Não há dúvidas de que a idade da inocência genética não mais existe (Kitcher, 1996). Posições de resistência ao uso e à popularização da genética não vêm sendo fortes, tampouco consistentes o suficiente para romper com a lógica que assegura a necessidade social da informação genética para a promoção do bem-estar. A possibilidade de conhecer o pedigree genético de um embrião não é somente uma novidade tecnológica da medicina, mas uma prescrição para os futuros pais que reconhecem nessa informação uma vantagem adicional para suas decisões reprodutivas. Admitir essa inércia social em face da ciência não é o mesmo que assumir uma relação de resignação passiva ao seu avanço e, principalmente, às conseqüências sociais, políticas e éticas de seu uso. A genética reprodutiva, ao permitir que os futuros pais recebam informações sobre o estado do embrião antes de seu nascimento, ampliou o leque de possibilidades de escolha, o que para muitas pessoas é um grande benefício. Tanto não é desejável que se soneguem informações já disponíveis o que eticamente é diferente do exercício do direito de não ser informado quanto é impossível atravancar o avanço científico por medo das preferências pessoais. É fundamental que se forme um debate público, amplo e irrestrito, entre cientistas e profanos, sobre a genética e seu impacto, considerando-se ao mesmo tempo o comprometimento com os princípios de não-maleficência e da autonomia individual (Feyeraband, 1993).

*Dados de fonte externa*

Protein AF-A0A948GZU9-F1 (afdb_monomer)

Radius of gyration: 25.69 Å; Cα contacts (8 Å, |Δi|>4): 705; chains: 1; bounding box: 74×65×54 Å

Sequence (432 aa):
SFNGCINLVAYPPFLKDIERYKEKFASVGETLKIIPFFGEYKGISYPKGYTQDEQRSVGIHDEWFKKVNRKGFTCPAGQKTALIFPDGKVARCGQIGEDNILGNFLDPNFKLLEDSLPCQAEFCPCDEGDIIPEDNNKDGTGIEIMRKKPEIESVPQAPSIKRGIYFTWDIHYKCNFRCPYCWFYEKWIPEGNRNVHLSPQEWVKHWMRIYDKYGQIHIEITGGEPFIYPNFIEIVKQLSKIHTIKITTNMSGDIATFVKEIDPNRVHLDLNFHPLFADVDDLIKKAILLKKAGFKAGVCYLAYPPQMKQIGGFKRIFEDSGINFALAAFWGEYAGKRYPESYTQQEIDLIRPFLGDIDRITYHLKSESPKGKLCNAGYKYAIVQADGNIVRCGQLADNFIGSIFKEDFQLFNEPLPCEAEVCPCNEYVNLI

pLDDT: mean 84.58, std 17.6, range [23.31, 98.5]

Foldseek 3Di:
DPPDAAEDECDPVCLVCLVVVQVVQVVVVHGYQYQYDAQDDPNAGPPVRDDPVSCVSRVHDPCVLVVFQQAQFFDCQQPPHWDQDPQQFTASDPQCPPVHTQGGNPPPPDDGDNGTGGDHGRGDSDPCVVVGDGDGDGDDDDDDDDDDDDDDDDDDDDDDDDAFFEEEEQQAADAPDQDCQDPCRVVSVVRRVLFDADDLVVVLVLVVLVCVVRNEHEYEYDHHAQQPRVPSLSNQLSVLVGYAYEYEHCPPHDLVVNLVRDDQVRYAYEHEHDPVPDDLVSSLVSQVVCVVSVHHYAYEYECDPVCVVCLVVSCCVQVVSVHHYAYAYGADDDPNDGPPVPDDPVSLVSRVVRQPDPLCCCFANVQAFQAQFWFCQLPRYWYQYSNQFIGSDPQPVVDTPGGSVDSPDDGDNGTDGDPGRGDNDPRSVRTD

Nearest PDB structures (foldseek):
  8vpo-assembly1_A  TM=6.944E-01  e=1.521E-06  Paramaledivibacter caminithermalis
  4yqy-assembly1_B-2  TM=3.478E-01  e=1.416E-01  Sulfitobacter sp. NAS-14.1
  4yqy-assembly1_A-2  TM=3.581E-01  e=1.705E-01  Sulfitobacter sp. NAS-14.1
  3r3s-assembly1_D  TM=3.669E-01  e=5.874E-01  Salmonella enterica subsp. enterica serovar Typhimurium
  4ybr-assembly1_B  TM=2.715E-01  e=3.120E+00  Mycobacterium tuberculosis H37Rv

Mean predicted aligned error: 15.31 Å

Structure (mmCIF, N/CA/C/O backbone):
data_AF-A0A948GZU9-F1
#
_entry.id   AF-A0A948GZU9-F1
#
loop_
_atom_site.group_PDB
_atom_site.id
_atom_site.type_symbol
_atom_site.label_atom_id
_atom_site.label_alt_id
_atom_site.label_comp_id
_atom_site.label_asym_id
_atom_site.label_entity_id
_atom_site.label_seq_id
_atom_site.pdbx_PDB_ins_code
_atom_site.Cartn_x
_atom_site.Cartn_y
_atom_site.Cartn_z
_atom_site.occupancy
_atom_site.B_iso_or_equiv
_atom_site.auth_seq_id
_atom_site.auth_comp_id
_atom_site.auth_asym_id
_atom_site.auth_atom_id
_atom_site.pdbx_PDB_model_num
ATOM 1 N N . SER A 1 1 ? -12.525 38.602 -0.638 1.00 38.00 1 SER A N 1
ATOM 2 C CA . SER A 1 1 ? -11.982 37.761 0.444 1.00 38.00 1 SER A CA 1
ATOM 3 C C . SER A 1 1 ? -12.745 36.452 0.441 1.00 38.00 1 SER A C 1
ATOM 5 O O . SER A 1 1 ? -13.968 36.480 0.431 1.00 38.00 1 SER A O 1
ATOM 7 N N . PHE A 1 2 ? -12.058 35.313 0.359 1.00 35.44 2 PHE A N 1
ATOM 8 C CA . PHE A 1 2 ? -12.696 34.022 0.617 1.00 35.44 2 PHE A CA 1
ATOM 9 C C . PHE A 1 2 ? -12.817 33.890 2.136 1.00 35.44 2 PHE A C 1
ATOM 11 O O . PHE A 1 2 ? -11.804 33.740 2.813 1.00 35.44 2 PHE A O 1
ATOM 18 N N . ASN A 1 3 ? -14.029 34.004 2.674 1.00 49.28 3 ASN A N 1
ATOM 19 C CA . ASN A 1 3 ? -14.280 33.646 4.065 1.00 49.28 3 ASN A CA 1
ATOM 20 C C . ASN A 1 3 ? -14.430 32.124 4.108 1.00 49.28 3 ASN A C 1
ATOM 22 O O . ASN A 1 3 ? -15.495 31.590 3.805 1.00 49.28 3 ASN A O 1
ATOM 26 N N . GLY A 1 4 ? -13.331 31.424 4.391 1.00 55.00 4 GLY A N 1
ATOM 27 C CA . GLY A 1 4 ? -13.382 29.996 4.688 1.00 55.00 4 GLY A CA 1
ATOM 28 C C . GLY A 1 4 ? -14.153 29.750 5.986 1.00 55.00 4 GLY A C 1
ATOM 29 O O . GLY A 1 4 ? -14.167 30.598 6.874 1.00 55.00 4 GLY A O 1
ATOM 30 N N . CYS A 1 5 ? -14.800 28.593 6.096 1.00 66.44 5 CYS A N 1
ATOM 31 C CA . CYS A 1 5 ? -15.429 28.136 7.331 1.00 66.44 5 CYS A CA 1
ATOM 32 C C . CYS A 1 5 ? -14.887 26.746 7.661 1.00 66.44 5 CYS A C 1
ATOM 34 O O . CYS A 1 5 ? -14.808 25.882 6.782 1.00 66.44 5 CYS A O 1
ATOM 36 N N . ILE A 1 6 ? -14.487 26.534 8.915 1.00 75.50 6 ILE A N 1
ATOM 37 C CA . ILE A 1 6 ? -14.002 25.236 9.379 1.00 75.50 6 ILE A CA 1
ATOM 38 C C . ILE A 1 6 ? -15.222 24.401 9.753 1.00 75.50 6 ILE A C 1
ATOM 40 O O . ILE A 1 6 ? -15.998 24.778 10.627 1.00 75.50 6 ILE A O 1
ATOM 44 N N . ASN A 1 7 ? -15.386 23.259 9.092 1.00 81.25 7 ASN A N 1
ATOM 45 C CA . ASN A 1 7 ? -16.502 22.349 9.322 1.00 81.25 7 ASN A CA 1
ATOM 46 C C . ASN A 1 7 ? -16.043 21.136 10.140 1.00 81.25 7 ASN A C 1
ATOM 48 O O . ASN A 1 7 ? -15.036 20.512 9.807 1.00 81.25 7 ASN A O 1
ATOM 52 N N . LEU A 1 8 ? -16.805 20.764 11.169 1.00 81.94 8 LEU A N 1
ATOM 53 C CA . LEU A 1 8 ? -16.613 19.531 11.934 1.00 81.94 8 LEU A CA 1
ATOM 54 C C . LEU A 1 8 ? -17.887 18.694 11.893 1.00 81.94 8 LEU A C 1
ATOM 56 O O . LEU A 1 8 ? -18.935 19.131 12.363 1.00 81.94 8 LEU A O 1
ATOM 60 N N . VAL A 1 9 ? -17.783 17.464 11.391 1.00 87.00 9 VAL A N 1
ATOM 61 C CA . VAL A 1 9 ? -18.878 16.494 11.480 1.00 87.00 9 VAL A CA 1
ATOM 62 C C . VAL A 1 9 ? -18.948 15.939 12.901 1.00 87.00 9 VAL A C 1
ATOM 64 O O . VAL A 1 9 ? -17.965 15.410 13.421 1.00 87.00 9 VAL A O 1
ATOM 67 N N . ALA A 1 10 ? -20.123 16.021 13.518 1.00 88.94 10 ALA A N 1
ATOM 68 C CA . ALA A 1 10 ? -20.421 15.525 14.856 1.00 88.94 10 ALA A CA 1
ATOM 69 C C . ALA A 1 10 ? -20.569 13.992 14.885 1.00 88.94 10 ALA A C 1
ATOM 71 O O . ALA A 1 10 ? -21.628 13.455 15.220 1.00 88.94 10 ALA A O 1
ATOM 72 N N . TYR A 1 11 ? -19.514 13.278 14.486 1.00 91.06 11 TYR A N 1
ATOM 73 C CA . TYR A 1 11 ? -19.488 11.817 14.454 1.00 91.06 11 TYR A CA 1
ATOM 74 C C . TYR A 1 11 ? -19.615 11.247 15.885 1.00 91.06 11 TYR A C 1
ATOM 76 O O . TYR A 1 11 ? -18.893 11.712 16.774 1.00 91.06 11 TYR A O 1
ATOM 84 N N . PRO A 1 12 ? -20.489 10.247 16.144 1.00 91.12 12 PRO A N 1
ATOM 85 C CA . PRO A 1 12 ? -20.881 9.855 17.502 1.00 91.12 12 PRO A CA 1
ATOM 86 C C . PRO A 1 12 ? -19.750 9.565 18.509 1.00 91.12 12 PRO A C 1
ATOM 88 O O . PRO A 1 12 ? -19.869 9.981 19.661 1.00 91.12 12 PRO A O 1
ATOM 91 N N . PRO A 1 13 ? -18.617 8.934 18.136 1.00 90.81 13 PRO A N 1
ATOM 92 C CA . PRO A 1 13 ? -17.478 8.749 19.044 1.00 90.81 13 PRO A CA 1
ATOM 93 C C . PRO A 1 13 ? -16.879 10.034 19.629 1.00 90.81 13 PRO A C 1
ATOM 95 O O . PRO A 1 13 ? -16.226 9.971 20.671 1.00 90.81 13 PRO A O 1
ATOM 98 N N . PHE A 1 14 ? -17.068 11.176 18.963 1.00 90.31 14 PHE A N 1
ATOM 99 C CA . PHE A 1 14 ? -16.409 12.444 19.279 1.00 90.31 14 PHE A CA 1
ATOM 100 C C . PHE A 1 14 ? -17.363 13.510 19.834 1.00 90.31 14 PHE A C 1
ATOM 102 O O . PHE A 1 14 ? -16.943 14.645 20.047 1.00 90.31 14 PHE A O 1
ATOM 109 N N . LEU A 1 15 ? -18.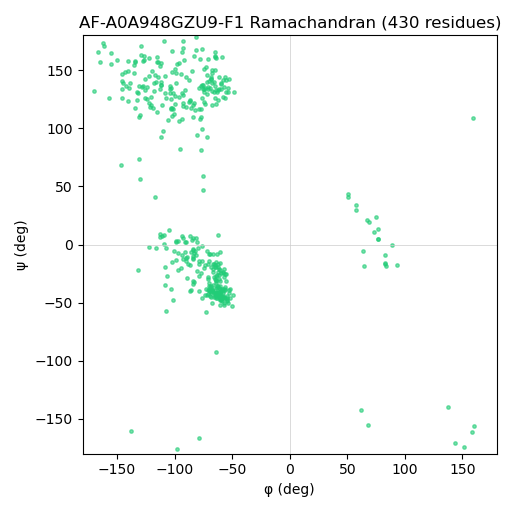629 13.172 20.111 1.00 89.56 15 LEU A N 1
ATOM 110 C CA . LEU A 1 15 ? -19.628 14.146 20.583 1.00 89.56 15 LEU A CA 1
ATOM 111 C C . LEU A 1 15 ? -19.209 14.854 21.872 1.00 89.56 15 LEU A C 1
ATOM 113 O O . LEU A 1 15 ? -19.348 16.069 21.984 1.00 89.56 15 LEU A O 1
ATOM 117 N N . LYS A 1 16 ? -18.600 14.115 22.802 1.00 88.94 16 LYS A N 1
ATOM 118 C CA . LYS A 1 16 ? -18.080 14.651 24.070 1.00 88.94 16 LYS A CA 1
ATOM 119 C C . LYS A 1 16 ? -16.984 15.710 23.902 1.00 88.94 16 LYS A C 1
ATOM 121 O O . LYS A 1 16 ? -16.710 16.455 24.834 1.00 88.94 16 LYS A O 1
ATOM 126 N N . ASP A 1 17 ? -16.323 15.743 22.747 1.00 91.00 17 ASP A N 1
ATOM 127 C CA . ASP A 1 17 ? -15.192 16.629 22.481 1.00 91.00 17 ASP A CA 1
ATOM 128 C C . ASP A 1 17 ? -15.614 17.914 21.740 1.00 91.00 17 ASP A C 1
ATOM 130 O O . ASP A 1 17 ? -14.796 18.822 21.592 1.00 91.00 17 ASP A O 1
ATOM 134 N N . ILE A 1 18 ? -16.878 18.017 21.299 1.00 89.75 18 ILE A N 1
ATOM 135 C CA . ILE A 1 18 ? -17.380 19.119 20.461 1.00 89.75 18 ILE A CA 1
ATOM 136 C C . ILE A 1 18 ? -17.215 20.485 21.126 1.00 89.75 18 ILE A C 1
ATOM 138 O O . ILE A 1 18 ? -16.688 21.398 20.492 1.00 89.75 18 ILE A O 1
ATOM 142 N N . GLU A 1 19 ? -17.618 20.636 22.389 1.00 88.44 19 GLU A N 1
ATOM 143 C CA . GLU A 1 19 ? -17.517 21.928 23.086 1.00 88.44 19 GLU A CA 1
ATOM 144 C C . GLU A 1 19 ? -16.058 22.362 23.252 1.00 88.44 19 GLU A C 1
ATOM 146 O O . GLU A 1 19 ? -15.699 23.490 22.917 1.00 88.44 19 GLU A O 1
ATOM 151 N N . ARG A 1 20 ? -15.173 21.420 23.607 1.00 92.19 20 ARG A N 1
ATOM 152 C CA . ARG A 1 20 ? -13.727 21.672 23.664 1.00 92.19 20 ARG A CA 1
ATOM 153 C C . ARG A 1 20 ? -13.178 22.142 22.313 1.00 92.19 20 ARG A C 1
ATOM 155 O O . ARG A 1 20 ? -12.280 22.983 22.268 1.00 92.19 20 ARG A O 1
ATOM 162 N N . TYR A 1 21 ? -13.668 21.593 21.199 1.00 90.44 21 TYR A N 1
ATOM 163 C CA . TYR A 1 21 ? -13.249 22.042 19.871 1.00 90.44 21 TYR A CA 1
ATOM 164 C C . TYR A 1 21 ? -13.762 23.445 19.553 1.00 90.44 21 TYR A C 1
ATOM 166 O O . TYR A 1 21 ? -12.968 24.268 19.100 1.00 90.44 21 TYR A O 1
ATOM 174 N N . LYS A 1 22 ? -15.034 23.750 19.839 1.00 86.44 22 LYS A N 1
ATOM 175 C CA . LYS A 1 22 ? -15.590 25.101 19.657 1.00 86.44 22 LYS A CA 1
ATOM 176 C C . LYS A 1 22 ? -14.764 26.149 20.402 1.00 86.44 22 LYS A C 1
ATOM 178 O O . LYS A 1 22 ? -14.360 27.137 19.797 1.00 86.44 22 LYS A O 1
ATOM 183 N N . GLU A 1 23 ? -14.448 25.898 21.672 1.00 89.31 23 GLU A N 1
ATOM 184 C CA . GLU A 1 23 ? -13.622 26.789 22.497 1.00 89.31 23 GLU A CA 1
ATOM 185 C C . GLU A 1 23 ? -12.226 26.997 21.900 1.00 89.31 23 GLU A C 1
ATOM 187 O O . GLU A 1 23 ? -11.738 28.125 21.805 1.00 89.31 23 GLU A O 1
ATOM 192 N N . LYS A 1 24 ? -11.586 25.915 21.442 1.00 89.06 24 LYS A N 1
ATOM 193 C CA . LYS A 1 24 ? -10.240 25.975 20.865 1.00 89.06 24 LYS A CA 1
ATOM 194 C C . LYS A 1 24 ? -10.198 26.797 19.578 1.00 89.06 24 LYS A C 1
ATOM 196 O O . LYS A 1 24 ? -9.293 27.614 19.428 1.00 89.06 24 LYS A O 1
ATOM 201 N N . PHE A 1 25 ? -11.153 26.616 18.668 1.00 85.69 25 PHE A N 1
ATOM 202 C CA . PHE A 1 25 ? -11.201 27.410 17.435 1.00 85.69 25 PHE A CA 1
ATOM 203 C C . PHE A 1 25 ? -11.568 28.871 17.719 1.00 85.69 25 PHE A C 1
ATOM 205 O O . PHE A 1 25 ? -10.905 29.771 17.204 1.00 85.69 25 PHE A O 1
ATOM 212 N N . ALA A 1 26 ? -12.502 29.117 18.642 1.00 85.19 26 ALA A N 1
ATOM 213 C CA . ALA A 1 26 ? -12.823 30.472 19.079 1.00 85.19 26 ALA A CA 1
ATOM 214 C C . ALA A 1 26 ? -11.600 31.202 19.669 1.00 85.19 26 ALA A C 1
ATOM 216 O O . ALA A 1 26 ? -11.396 32.381 19.386 1.00 85.19 26 ALA A O 1
ATOM 217 N N . SER A 1 27 ? -10.738 30.506 20.425 1.00 88.50 27 SER A N 1
ATOM 218 C CA . SER A 1 27 ? -9.527 31.104 21.015 1.00 88.50 27 SER A CA 1
ATOM 219 C C . SER A 1 27 ? -8.491 31.593 19.996 1.00 88.50 27 SER A C 1
ATOM 221 O O . SER A 1 27 ? -7.650 32.421 20.339 1.00 88.50 27 SER A O 1
ATOM 223 N N . VAL A 1 28 ? -8.555 31.112 18.751 1.00 86.88 28 VAL A N 1
ATOM 224 C CA . VAL A 1 28 ? -7.676 31.549 17.654 1.00 86.88 28 VAL A CA 1
ATOM 225 C C . VAL A 1 28 ? -8.392 32.469 16.661 1.00 86.88 28 VAL A C 1
ATOM 227 O O . VAL A 1 28 ? -7.857 32.753 15.595 1.00 86.88 28 VAL A O 1
ATOM 230 N N . GLY A 1 29 ? -9.586 32.959 17.014 1.00 83.69 29 GLY A N 1
ATOM 231 C CA . GLY A 1 29 ? -10.381 33.854 16.173 1.00 83.69 29 GLY A CA 1
ATOM 232 C C . GLY A 1 29 ? -11.099 33.157 15.016 1.00 83.69 29 GLY A C 1
ATOM 233 O O . GLY A 1 29 ? -11.593 33.836 14.120 1.00 83.69 29 GLY A O 1
ATOM 234 N N . GLU A 1 30 ? -11.176 31.825 15.033 1.00 81.94 30 GLU A N 1
ATOM 235 C CA . GLU A 1 30 ? -11.809 31.029 13.984 1.00 81.94 30 GLU A CA 1
ATOM 236 C C . GLU A 1 30 ? -13.197 30.543 14.404 1.00 81.94 30 GLU A C 1
ATOM 238 O O . GLU A 1 30 ? -13.469 30.260 15.574 1.00 81.94 30 GLU A O 1
ATOM 243 N N . THR A 1 31 ? -14.089 30.399 13.424 1.00 75.94 31 THR A N 1
ATOM 244 C CA . THR A 1 31 ? -15.429 29.843 13.651 1.00 75.94 31 THR A CA 1
ATOM 245 C C . THR A 1 31 ? -15.472 28.377 13.237 1.00 75.94 31 THR A C 1
ATOM 247 O O . THR A 1 31 ? -15.086 28.014 12.125 1.00 75.94 31 THR A O 1
ATOM 250 N N . LEU A 1 32 ? -15.950 27.523 14.147 1.00 81.56 32 LEU A N 1
ATOM 251 C CA . LEU A 1 32 ? -16.164 26.103 13.892 1.00 81.56 32 LEU A CA 1
ATOM 252 C C . LEU A 1 32 ? -17.653 25.843 13.666 1.00 81.56 32 LEU A C 1
ATOM 254 O O . LEU A 1 32 ? -18.451 25.904 14.604 1.00 81.56 32 LEU A O 1
ATOM 258 N N . LYS A 1 33 ? -18.026 25.510 12.433 1.00 83.31 33 LYS A N 1
ATOM 259 C CA . LYS A 1 33 ? -19.374 25.059 12.108 1.00 83.31 33 LYS A CA 1
ATOM 260 C C . LYS A 1 33 ? -19.502 23.566 12.395 1.00 83.31 33 LYS A C 1
ATOM 262 O O . LYS A 1 33 ? -18.779 22.744 11.833 1.00 83.31 33 LYS A O 1
ATOM 267 N N . ILE A 1 34 ? -20.449 23.213 13.258 1.00 85.00 34 ILE A N 1
ATOM 268 C CA . ILE A 1 34 ? -20.779 21.818 13.550 1.00 85.00 34 ILE A CA 1
ATOM 269 C C . ILE A 1 34 ? -21.803 21.324 12.529 1.00 85.00 34 ILE A C 1
ATOM 271 O O . ILE A 1 34 ? -22.867 21.916 12.370 1.00 85.00 34 ILE A O 1
ATOM 275 N N . ILE A 1 35 ? -21.472 20.234 11.843 1.00 85.00 35 ILE A N 1
ATOM 276 C CA . ILE A 1 35 ? -22.365 19.527 10.928 1.00 85.00 35 ILE A CA 1
ATOM 277 C C . ILE A 1 35 ? -22.854 18.272 11.656 1.00 85.00 35 ILE A C 1
ATOM 279 O O . ILE A 1 35 ? -22.029 17.419 11.994 1.00 85.00 35 ILE A O 1
ATOM 283 N N . PRO A 1 36 ? -24.162 18.119 11.920 1.00 87.12 36 PRO A N 1
ATOM 284 C CA . PRO A 1 36 ? -24.683 16.888 12.498 1.00 87.12 36 PRO A CA 1
ATOM 285 C C . PRO A 1 36 ? -24.320 15.662 11.657 1.00 87.12 36 PRO A C 1
ATOM 287 O O . PRO A 1 36 ? -24.271 15.729 10.431 1.00 87.12 36 PRO A O 1
ATOM 290 N N . PHE A 1 37 ? -24.051 14.536 12.309 1.00 86.62 37 PHE A N 1
ATOM 291 C CA . PHE A 1 37 ? -23.806 13.271 11.628 1.00 86.62 37 PHE A CA 1
ATOM 292 C C . PHE A 1 37 ? -25.127 12.662 11.150 1.00 86.62 37 PHE A C 1
ATOM 294 O O . PHE A 1 37 ? -26.114 12.616 11.885 1.00 86.62 37 PHE A O 1
ATOM 301 N N . PHE A 1 38 ? -25.119 12.165 9.916 1.00 83.00 38 PHE A N 1
ATOM 302 C CA . PHE A 1 38 ? -26.229 11.449 9.300 1.00 83.00 38 PHE A CA 1
ATOM 303 C C . PHE A 1 38 ? -25.729 10.063 8.916 1.00 83.00 38 PHE A C 1
ATOM 305 O O . PHE A 1 38 ? -24.795 9.940 8.126 1.00 83.00 38 PHE A O 1
ATOM 312 N N . GLY A 1 39 ? -26.330 9.027 9.491 1.00 82.06 39 GLY A N 1
ATOM 313 C CA . GLY A 1 39 ? -25.892 7.652 9.280 1.00 82.06 39 GLY A CA 1
ATOM 314 C C . GLY A 1 39 ? -26.191 6.758 10.472 1.00 82.06 39 GLY A C 1
ATOM 315 O O . GLY A 1 39 ? -26.831 7.168 11.440 1.00 82.06 39 GLY A O 1
ATOM 316 N N . GLU A 1 40 ? -25.717 5.522 10.403 1.00 85.88 40 GLU A N 1
ATOM 317 C CA . GLU A 1 40 ? -25.839 4.558 11.490 1.00 85.88 40 GLU A CA 1
ATOM 318 C C . GLU A 1 40 ? -24.503 4.410 12.221 1.00 85.88 40 GLU A C 1
ATOM 320 O O . GLU A 1 40 ? -23.445 4.312 11.599 1.00 85.88 40 GLU A O 1
ATOM 325 N N . TYR A 1 41 ? -24.543 4.379 13.550 1.00 86.31 41 TYR A N 1
ATOM 326 C CA . TYR A 1 41 ? -23.386 4.036 14.367 1.00 86.31 41 TYR A CA 1
ATOM 327 C C . TYR A 1 41 ? -23.824 3.171 15.546 1.00 86.31 41 TYR A C 1
ATOM 329 O O . TYR A 1 41 ? -24.683 3.568 16.331 1.00 86.31 41 TYR A O 1
ATOM 337 N N . LYS A 1 42 ? -23.229 1.977 15.668 1.00 89.06 42 LYS A N 1
ATOM 338 C CA . LYS A 1 42 ? -23.555 0.983 16.709 1.00 89.06 42 LYS A CA 1
ATOM 339 C C . LYS A 1 42 ? -25.060 0.674 16.816 1.00 89.06 42 LYS A C 1
ATOM 341 O O . LYS A 1 42 ? -25.589 0.566 17.918 1.00 89.06 42 LYS A O 1
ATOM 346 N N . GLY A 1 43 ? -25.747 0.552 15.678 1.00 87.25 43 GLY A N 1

Os testes genéticos para diagnóstico preditivo passam gradativamente a compor a rotina de um bom pré-natal, especialmente entre famílias com acesso aos melhores serviços de saúde. Em certo sentido, pode-se considerar, como sugerem Parens & Asch, que os testes genéticos serão uma extensão lógica das ofertas de exames pré-natal que asseguram a saúde do feto (Parens & Asch, 1999). Mas, se por um lado, essa lógica justifica-se pela segurança de diagnóstico que os exames propiciam, por outro, a dúvida sobre o impacto moral da informação genética é ainda inquietante. E é exatamente nesta tensão entre informação genética e escolha moral que o exame genético para detectar a predisposição à surdez encontra-se imerso. Para a grande maioria das pessoas, surdez é sinônimo de uma grave e limitante deficiência, ao passo que, para outras, a impossibilidade de escutar exige apenas uma reestruturação da ordem lingüística. A depender do ponto de partida moral sobre como se define a surdez, ou seja, como uma patologia genética indesejável ou como uma variação cultural, as escolhas familiares frente à informação genética serão radicalmente diferentes. Na verdade, para grande parte das comunidades surdas, negar que a surdez seja uma deficiência passível de cura é um argumento que se encontra atrelado ao da surdez como variação cultural (Levy, 2002).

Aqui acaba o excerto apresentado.